Please refer to https://readme.fireworks.ai/docs/querying-text-models for more advanced options and generation parameters.

Managing images

The Chat Completions API is not stateful. That means you have to manage the messages (including images) you pass to the model yourself. However, we try to cache the image download as much as we can to save latency on model download.

For long running conversations, we suggest passing images via URL's instead of base64. The latency of the model can also be improved by downsizing your images ahead of time to be less than the maximum size they are expected them to be.

Calculating cost

For FireLLaVA-13B, each image is treated as 576 prompt tokens. The pricing is otherwise identical to a 13B text models. For more information, please refer to our our pricing page here.

We currently do not charge separately for high resolution images and low resolution images, they all cost 576 tokens.

FAQ

Can I fine-tune the image capabilities with FireLlava?

Not right now, but we are working on integrating FireLlava with fine tuning. If you are interested, please reach out to us via Discord.

Can FireLlava generate images?

No. We have a list of models deployed on our platform that is StableDiffusion based

Please give these models a try and let us know how it goes!

What type of files can I upload?

We currently support .png, .jpg/.jpeg, .gif, .bmp, .tiff and .ppm format images.

Is there a limit to the size of the image I can upload?

Currently our API is restricted to 10MB for the whole request, so the image sent through request in base64 encoding will need to be smaller than 10MB (when converted to base64 encoding). If you are using URLs, then each image need to be smaller than 5MB.
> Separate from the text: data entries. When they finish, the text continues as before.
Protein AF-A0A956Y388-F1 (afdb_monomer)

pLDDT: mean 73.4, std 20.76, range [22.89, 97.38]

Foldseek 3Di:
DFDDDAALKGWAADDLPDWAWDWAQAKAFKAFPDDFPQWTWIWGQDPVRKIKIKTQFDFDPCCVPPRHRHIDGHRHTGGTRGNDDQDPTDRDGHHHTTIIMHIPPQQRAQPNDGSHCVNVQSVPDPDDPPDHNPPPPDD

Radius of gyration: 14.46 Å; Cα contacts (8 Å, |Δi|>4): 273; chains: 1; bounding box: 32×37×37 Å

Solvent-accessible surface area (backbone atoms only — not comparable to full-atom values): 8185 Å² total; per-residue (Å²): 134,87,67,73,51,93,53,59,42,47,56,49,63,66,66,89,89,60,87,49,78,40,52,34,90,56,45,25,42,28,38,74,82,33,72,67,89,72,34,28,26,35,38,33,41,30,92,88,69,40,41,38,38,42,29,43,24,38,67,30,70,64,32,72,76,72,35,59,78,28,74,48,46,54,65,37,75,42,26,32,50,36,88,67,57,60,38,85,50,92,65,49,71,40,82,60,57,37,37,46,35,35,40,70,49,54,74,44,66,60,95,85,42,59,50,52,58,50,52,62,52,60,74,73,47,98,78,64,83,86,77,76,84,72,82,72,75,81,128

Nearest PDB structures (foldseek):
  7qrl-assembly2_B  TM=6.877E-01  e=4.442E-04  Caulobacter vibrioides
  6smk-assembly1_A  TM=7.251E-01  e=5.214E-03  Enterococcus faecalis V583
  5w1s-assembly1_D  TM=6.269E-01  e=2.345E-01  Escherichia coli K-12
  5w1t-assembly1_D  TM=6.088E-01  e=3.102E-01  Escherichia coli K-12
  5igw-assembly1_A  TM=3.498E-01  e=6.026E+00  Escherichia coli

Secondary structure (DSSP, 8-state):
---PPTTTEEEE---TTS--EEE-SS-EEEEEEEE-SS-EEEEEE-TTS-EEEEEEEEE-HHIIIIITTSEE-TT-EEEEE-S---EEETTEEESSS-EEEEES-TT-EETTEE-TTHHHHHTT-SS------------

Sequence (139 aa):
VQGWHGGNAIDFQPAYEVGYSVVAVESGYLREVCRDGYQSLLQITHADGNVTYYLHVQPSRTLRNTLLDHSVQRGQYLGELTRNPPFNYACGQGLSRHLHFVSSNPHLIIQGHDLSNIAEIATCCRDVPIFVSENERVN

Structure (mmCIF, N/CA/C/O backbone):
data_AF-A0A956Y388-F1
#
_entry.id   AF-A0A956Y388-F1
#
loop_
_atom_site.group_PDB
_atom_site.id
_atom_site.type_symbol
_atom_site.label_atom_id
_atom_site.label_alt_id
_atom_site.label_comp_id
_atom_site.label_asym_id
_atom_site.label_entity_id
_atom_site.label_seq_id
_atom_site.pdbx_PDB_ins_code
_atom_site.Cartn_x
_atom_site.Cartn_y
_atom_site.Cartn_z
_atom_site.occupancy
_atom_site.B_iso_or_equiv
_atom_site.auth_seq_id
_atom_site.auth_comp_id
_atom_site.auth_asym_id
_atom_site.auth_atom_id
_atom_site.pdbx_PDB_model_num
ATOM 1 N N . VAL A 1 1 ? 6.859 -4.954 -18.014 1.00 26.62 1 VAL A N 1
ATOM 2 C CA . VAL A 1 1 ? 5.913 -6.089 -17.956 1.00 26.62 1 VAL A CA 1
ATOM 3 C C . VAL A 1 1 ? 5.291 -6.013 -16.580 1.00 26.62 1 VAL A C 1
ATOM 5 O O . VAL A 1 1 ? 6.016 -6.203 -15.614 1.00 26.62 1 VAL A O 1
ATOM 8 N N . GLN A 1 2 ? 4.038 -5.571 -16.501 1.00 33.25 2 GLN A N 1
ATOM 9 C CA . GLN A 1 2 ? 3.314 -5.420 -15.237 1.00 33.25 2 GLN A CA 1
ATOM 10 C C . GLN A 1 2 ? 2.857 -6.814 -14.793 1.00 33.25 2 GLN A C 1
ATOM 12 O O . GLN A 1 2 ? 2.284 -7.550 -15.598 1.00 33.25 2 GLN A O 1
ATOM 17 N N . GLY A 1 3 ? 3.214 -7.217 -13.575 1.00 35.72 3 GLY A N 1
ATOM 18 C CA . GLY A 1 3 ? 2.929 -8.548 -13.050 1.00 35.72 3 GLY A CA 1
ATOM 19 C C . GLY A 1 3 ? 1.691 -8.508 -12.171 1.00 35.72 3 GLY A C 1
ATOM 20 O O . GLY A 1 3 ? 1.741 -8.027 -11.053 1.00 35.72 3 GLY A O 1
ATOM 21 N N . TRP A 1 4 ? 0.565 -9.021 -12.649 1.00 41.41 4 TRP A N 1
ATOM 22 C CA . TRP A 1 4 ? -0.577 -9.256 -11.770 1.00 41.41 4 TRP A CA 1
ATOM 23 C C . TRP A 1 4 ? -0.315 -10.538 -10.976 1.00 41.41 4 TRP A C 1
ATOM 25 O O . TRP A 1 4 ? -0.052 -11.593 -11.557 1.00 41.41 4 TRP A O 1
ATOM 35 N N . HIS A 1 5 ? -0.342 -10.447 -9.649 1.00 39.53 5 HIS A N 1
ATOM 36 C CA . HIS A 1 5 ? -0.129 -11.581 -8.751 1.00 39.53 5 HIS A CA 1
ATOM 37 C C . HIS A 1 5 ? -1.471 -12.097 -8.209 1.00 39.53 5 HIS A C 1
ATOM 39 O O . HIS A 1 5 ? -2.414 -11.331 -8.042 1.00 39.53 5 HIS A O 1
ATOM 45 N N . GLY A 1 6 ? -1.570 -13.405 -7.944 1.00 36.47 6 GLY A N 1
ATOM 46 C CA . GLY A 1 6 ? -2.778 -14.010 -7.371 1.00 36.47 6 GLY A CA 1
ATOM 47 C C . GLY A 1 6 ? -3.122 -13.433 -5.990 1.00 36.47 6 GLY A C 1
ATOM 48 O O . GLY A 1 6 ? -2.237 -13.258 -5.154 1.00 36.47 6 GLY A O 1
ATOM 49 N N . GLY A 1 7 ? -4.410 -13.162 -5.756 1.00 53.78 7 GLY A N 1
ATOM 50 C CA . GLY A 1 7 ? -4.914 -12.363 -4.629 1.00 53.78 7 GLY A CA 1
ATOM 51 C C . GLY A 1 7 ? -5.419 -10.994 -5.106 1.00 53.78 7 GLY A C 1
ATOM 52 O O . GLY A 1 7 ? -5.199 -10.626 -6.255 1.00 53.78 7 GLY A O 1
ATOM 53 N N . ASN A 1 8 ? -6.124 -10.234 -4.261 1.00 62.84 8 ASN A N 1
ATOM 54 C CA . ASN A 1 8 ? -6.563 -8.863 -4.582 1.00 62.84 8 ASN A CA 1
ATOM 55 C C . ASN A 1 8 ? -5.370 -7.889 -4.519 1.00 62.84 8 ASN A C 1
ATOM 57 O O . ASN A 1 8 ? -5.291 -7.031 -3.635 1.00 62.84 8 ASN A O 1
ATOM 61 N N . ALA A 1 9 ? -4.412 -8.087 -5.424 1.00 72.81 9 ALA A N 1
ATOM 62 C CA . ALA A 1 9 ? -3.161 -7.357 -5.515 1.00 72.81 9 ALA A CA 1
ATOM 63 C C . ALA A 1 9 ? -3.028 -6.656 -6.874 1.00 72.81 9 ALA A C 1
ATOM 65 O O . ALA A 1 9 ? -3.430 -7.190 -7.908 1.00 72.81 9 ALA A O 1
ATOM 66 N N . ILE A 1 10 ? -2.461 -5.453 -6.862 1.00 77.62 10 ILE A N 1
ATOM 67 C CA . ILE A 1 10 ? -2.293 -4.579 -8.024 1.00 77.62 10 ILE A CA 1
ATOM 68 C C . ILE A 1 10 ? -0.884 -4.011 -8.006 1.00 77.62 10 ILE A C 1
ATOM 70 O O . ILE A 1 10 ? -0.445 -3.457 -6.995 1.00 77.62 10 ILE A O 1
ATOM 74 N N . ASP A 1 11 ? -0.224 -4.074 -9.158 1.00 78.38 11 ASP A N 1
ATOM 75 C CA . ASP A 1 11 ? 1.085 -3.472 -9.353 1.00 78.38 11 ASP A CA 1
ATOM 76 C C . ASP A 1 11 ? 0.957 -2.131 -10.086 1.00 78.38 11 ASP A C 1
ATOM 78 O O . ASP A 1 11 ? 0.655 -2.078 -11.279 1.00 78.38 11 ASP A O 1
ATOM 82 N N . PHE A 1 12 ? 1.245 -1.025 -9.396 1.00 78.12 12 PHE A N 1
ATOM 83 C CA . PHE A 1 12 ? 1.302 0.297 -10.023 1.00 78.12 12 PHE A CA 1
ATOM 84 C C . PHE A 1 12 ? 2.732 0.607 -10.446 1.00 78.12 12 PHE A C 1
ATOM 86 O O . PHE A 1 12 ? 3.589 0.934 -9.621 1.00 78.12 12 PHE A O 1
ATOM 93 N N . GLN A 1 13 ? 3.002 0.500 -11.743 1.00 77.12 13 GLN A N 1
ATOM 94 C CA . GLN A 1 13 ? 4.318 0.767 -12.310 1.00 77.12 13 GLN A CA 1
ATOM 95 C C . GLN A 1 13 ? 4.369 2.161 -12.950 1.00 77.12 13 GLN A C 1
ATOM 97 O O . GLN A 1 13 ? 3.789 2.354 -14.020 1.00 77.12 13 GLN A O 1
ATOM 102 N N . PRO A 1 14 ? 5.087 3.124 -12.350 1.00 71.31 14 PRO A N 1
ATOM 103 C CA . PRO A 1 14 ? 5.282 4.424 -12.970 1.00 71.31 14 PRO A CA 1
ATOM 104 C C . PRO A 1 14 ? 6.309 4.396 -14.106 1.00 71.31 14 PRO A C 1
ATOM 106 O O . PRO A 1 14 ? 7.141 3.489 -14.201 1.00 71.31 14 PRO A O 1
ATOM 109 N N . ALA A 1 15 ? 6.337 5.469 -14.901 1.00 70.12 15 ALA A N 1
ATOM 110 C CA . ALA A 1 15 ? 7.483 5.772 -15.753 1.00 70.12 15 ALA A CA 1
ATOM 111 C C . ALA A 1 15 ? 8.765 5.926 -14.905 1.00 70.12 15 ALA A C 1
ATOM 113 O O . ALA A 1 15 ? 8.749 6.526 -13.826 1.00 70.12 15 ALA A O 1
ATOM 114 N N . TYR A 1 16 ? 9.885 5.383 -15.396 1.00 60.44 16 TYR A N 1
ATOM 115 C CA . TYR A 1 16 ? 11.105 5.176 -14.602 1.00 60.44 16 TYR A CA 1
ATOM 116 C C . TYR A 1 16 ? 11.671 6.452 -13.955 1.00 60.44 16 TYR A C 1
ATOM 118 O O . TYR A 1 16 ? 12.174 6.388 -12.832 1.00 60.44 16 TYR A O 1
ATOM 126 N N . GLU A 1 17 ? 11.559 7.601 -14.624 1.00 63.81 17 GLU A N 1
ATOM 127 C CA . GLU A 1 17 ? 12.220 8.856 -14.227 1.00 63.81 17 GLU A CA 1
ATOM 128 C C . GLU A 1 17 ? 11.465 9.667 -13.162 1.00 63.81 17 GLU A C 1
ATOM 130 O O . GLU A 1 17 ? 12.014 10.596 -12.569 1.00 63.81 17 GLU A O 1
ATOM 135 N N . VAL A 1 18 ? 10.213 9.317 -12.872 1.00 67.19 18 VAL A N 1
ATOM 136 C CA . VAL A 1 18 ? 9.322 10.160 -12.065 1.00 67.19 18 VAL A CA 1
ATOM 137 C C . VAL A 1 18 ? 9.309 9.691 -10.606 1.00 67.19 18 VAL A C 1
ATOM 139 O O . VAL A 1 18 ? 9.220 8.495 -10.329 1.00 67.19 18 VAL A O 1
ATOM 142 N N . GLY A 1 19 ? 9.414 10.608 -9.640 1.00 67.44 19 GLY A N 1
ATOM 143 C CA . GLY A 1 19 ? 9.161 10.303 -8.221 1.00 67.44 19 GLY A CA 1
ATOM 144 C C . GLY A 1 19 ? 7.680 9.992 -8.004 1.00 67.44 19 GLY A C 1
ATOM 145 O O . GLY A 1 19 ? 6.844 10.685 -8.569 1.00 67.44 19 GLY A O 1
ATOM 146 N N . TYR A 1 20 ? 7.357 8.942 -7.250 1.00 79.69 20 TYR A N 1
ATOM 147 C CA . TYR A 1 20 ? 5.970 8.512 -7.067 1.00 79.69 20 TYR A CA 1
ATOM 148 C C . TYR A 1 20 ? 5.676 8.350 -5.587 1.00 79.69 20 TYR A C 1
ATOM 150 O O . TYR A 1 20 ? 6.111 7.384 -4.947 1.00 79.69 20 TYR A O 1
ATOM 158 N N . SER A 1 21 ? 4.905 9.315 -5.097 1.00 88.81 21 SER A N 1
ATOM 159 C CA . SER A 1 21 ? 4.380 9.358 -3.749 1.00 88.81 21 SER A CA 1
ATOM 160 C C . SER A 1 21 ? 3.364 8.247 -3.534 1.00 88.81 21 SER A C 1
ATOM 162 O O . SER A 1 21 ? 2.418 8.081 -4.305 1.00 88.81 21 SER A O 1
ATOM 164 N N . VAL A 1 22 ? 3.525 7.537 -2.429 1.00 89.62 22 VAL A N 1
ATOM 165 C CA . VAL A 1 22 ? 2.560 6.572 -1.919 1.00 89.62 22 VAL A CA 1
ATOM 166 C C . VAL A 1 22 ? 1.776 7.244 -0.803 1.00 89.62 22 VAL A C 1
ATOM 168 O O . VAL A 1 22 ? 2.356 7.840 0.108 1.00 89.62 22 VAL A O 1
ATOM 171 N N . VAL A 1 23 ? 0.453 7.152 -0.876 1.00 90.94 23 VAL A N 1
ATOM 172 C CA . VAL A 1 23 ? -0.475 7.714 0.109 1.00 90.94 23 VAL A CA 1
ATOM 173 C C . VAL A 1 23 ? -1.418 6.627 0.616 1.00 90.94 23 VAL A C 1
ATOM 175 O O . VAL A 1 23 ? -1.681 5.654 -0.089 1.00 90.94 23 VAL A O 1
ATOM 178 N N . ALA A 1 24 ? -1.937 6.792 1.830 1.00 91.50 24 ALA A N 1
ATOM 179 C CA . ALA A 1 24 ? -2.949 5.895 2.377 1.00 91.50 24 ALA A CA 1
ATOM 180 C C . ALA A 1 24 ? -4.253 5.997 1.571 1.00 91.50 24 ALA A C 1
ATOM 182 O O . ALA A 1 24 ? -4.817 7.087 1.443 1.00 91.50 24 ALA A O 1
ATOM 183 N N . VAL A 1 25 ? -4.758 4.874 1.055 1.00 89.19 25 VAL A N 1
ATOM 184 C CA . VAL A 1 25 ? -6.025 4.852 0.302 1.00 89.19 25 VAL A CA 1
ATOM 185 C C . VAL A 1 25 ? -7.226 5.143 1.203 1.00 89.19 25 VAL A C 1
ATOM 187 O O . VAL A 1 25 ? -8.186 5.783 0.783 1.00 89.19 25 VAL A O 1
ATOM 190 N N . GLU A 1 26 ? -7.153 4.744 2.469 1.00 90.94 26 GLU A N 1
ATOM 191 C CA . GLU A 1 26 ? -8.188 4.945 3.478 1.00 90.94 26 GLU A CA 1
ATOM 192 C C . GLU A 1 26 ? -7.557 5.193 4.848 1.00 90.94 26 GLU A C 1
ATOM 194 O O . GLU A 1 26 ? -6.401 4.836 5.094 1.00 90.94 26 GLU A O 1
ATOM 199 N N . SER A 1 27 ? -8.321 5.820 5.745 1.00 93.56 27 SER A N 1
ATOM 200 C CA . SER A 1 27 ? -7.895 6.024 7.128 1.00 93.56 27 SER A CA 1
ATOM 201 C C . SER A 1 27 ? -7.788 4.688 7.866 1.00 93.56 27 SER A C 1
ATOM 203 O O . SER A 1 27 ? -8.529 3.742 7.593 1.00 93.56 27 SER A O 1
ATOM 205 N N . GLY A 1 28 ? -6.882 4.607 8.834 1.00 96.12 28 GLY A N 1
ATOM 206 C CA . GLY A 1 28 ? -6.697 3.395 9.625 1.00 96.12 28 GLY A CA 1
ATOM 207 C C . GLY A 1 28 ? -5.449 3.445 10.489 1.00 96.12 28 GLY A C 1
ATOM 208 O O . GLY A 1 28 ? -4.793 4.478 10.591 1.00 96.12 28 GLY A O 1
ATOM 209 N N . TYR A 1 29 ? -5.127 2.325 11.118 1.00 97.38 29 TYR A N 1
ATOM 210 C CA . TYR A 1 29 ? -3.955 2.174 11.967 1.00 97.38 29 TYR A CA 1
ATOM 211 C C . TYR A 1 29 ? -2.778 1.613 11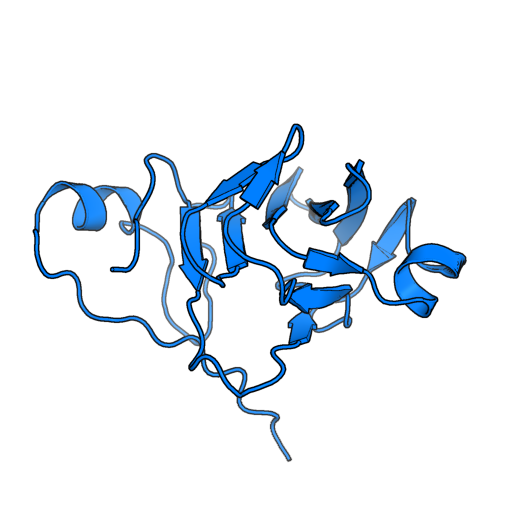.167 1.00 97.38 29 TYR A C 1
ATOM 213 O O . TYR A 1 29 ? -2.871 0.514 10.618 1.00 97.38 29 TYR A O 1
ATOM 221 N N . LEU A 1 30 ? -1.685 2.370 11.094 1.00 96.25 30 LEU A N 1
ATOM 222 C CA . LEU A 1 30 ? -0.519 2.072 10.269 1.00 96.25 30 LEU A CA 1
ATOM 223 C C . LEU A 1 30 ? 0.551 1.296 11.050 1.00 96.25 30 LEU A C 1
ATOM 225 O O . LEU A 1 30 ? 0.954 1.700 12.138 1.00 96.25 30 LEU A O 1
ATOM 229 N N . ARG A 1 31 ? 1.103 0.249 10.431 1.00 95.56 31 ARG A N 1
ATOM 230 C CA . ARG A 1 31 ? 2.296 -0.479 10.890 1.00 95.56 31 ARG A CA 1
ATOM 231 C C . ARG A 1 31 ? 3.301 -0.698 9.762 1.00 95.56 31 ARG A C 1
ATOM 233 O O . ARG A 1 31 ? 2.918 -0.883 8.610 1.00 95.56 31 ARG A O 1
ATOM 240 N N . GLU A 1 32 ? 4.586 -0.753 10.105 1.00 94.12 32 GLU A N 1
ATOM 241 C CA . GLU A 1 32 ? 5.636 -1.316 9.244 1.00 94.12 32 GLU A CA 1
ATOM 242 C C . GLU A 1 32 ? 5.827 -2.779 9.650 1.00 94.12 32 GLU A C 1
ATOM 244 O O . GLU A 1 32 ? 6.401 -3.073 10.693 1.00 94.12 32 GLU A O 1
ATOM 249 N N . VAL A 1 33 ? 5.287 -3.704 8.855 1.00 91.38 33 VAL A N 1
ATOM 250 C CA . VAL A 1 33 ? 5.288 -5.140 9.191 1.00 91.38 33 VAL A CA 1
ATOM 251 C C . VAL A 1 33 ? 6.561 -5.847 8.728 1.00 91.38 33 VAL A C 1
ATOM 253 O O . VAL A 1 33 ? 6.886 -6.919 9.230 1.00 91.38 33 VAL A O 1
ATOM 256 N N . CYS A 1 34 ? 7.302 -5.250 7.791 1.00 87.81 34 CYS A N 1
ATOM 257 C CA . CYS A 1 34 ? 8.626 -5.715 7.395 1.00 87.81 34 CYS A CA 1
ATOM 258 C C . CYS A 1 34 ? 9.490 -4.550 6.909 1.00 87.81 34 CYS A C 1
ATOM 260 O O . CYS A 1 34 ? 9.004 -3.649 6.218 1.00 87.81 34 CYS A O 1
ATOM 262 N N . ARG A 1 35 ? 10.784 -4.601 7.238 1.00 89.44 35 ARG A N 1
ATOM 263 C CA . ARG A 1 35 ? 11.821 -3.705 6.721 1.00 89.44 35 ARG A CA 1
ATOM 264 C C . ARG A 1 35 ? 13.128 -4.469 6.535 1.00 89.44 35 ARG A C 1
ATOM 266 O O . ARG A 1 35 ? 13.604 -5.104 7.470 1.00 89.44 35 ARG A O 1
ATOM 273 N N . ASP A 1 36 ? 13.742 -4.334 5.365 1.00 81.81 36 ASP A N 1
ATOM 274 C CA . ASP A 1 36 ? 15.009 -5.003 5.017 1.00 81.81 36 ASP A CA 1
ATOM 275 C C . ASP A 1 36 ? 16.156 -4.020 4.709 1.00 81.81 36 ASP A C 1
ATOM 277 O O . ASP A 1 36 ? 17.229 -4.418 4.265 1.00 81.81 36 ASP A O 1
ATOM 28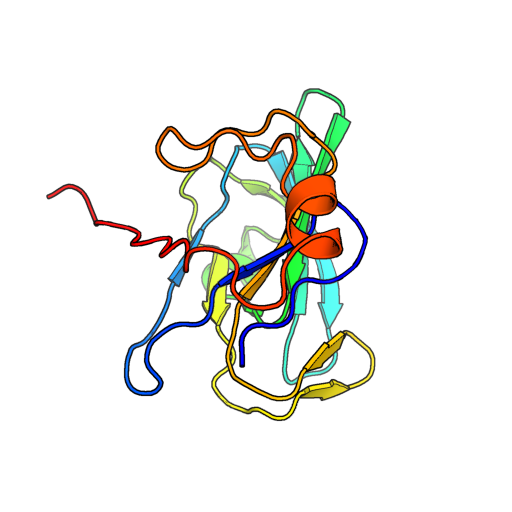1 N N . GLY A 1 37 ? 15.935 -2.725 4.958 1.00 82.50 37 GLY A N 1
ATOM 282 C CA . GLY A 1 37 ? 16.899 -1.649 4.707 1.00 82.50 37 GLY A CA 1
ATOM 283 C C . GLY A 1 37 ? 16.770 -0.997 3.327 1.00 82.50 37 GLY A C 1
ATOM 284 O O . GLY A 1 37 ? 17.185 0.151 3.175 1.00 82.50 37 GLY A O 1
ATOM 285 N N . TYR A 1 38 ? 16.125 -1.662 2.367 1.00 81.56 38 TYR A N 1
ATOM 286 C CA . TYR A 1 38 ? 15.945 -1.173 0.994 1.00 81.56 38 TYR A CA 1
ATOM 287 C C . TYR A 1 38 ? 14.500 -0.775 0.697 1.00 81.56 38 TYR A C 1
ATOM 289 O O . TYR A 1 38 ? 14.241 0.134 -0.100 1.00 81.56 38 TYR A O 1
ATOM 297 N N . GLN A 1 39 ? 13.568 -1.455 1.354 1.00 85.62 39 GLN A N 1
ATOM 298 C CA . GLN A 1 39 ? 12.133 -1.302 1.197 1.00 85.62 39 GLN A CA 1
ATOM 299 C C . GLN A 1 39 ? 11.419 -1.613 2.514 1.00 85.62 39 GLN A C 1
ATOM 301 O O . GLN A 1 39 ? 11.985 -2.183 3.455 1.00 85.62 39 GLN A O 1
ATOM 306 N N . SER A 1 40 ? 10.151 -1.237 2.545 1.00 90.56 40 SER A N 1
ATOM 307 C CA . SER A 1 40 ? 9.233 -1.517 3.630 1.00 90.56 40 SER A CA 1
ATOM 308 C C . SER A 1 40 ? 7.941 -2.104 3.082 1.00 90.56 40 SER A C 1
ATOM 310 O O . SER A 1 40 ? 7.480 -1.719 2.003 1.00 90.56 40 SER A O 1
ATOM 312 N N . LEU A 1 41 ? 7.357 -3.005 3.868 1.00 90.94 41 LEU A N 1
ATOM 313 C CA . LEU A 1 41 ? 5.966 -3.418 3.752 1.00 90.94 41 LEU A CA 1
ATOM 314 C C . LEU A 1 41 ? 5.173 -2.671 4.823 1.00 90.94 41 LEU A C 1
ATOM 316 O O . LEU A 1 41 ? 5.365 -2.893 6.022 1.00 90.94 41 LEU A O 1
ATOM 320 N N . LEU A 1 42 ? 4.303 -1.769 4.385 1.00 94.88 42 LEU A N 1
ATOM 321 C CA . LEU A 1 42 ? 3.385 -1.052 5.259 1.00 94.88 42 LEU A CA 1
ATOM 322 C C . LEU A 1 42 ? 2.026 -1.744 5.239 1.00 94.88 42 LEU A C 1
ATOM 324 O O . LEU A 1 42 ? 1.554 -2.139 4.178 1.00 94.88 42 LEU A O 1
ATOM 328 N N . GLN A 1 43 ? 1.396 -1.8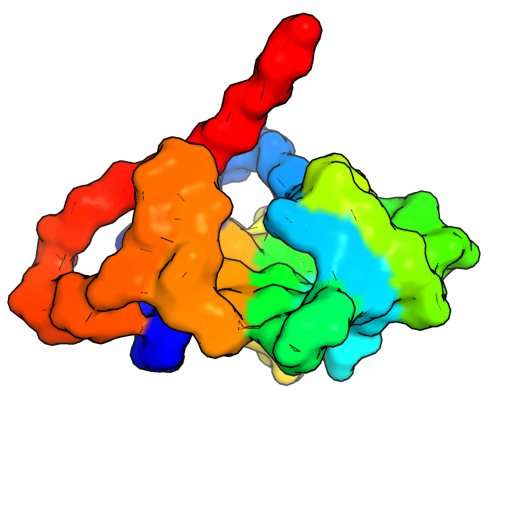53 6.402 1.00 95.19 43 GLN A N 1
ATOM 329 C CA . GLN A 1 43 ? 0.029 -2.334 6.564 1.00 95.19 43 GLN A CA 1
ATOM 330 C C . GLN A 1 43 ? -0.808 -1.228 7.200 1.00 95.19 43 GLN A C 1
ATOM 332 O O . GLN A 1 43 ? -0.388 -0.640 8.197 1.00 95.19 43 GLN A O 1
ATOM 337 N N . ILE A 1 44 ? -2.006 -0.987 6.677 1.00 96.31 44 ILE A N 1
ATOM 338 C CA . ILE A 1 44 ? -3.027 -0.180 7.346 1.00 96.31 44 ILE A CA 1
ATOM 339 C C . ILE A 1 44 ? -4.214 -1.087 7.657 1.00 96.31 44 ILE A C 1
ATOM 341 O O . ILE A 1 44 ? -4.757 -1.719 6.756 1.00 96.31 44 ILE A O 1
ATOM 345 N N . THR A 1 45 ? -4.608 -1.155 8.929 1.00 96.25 45 THR A N 1
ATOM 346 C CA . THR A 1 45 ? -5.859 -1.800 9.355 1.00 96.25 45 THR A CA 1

What is the retention policy for the images I upload?

We do not persist the images longer than the server lifetime, and will be deleted automatically.

How do rate limits work with FireLlava?

FireLlava is rate limited like all of our other LLM models, which depends on which tier of rate limiting you are at. For more information, please check out https://readme.fireworks.ai/page/pricing

Can FireLlava understand image metadata

No. If you have image metadata that you want the model to understand, please provide them through the prompt.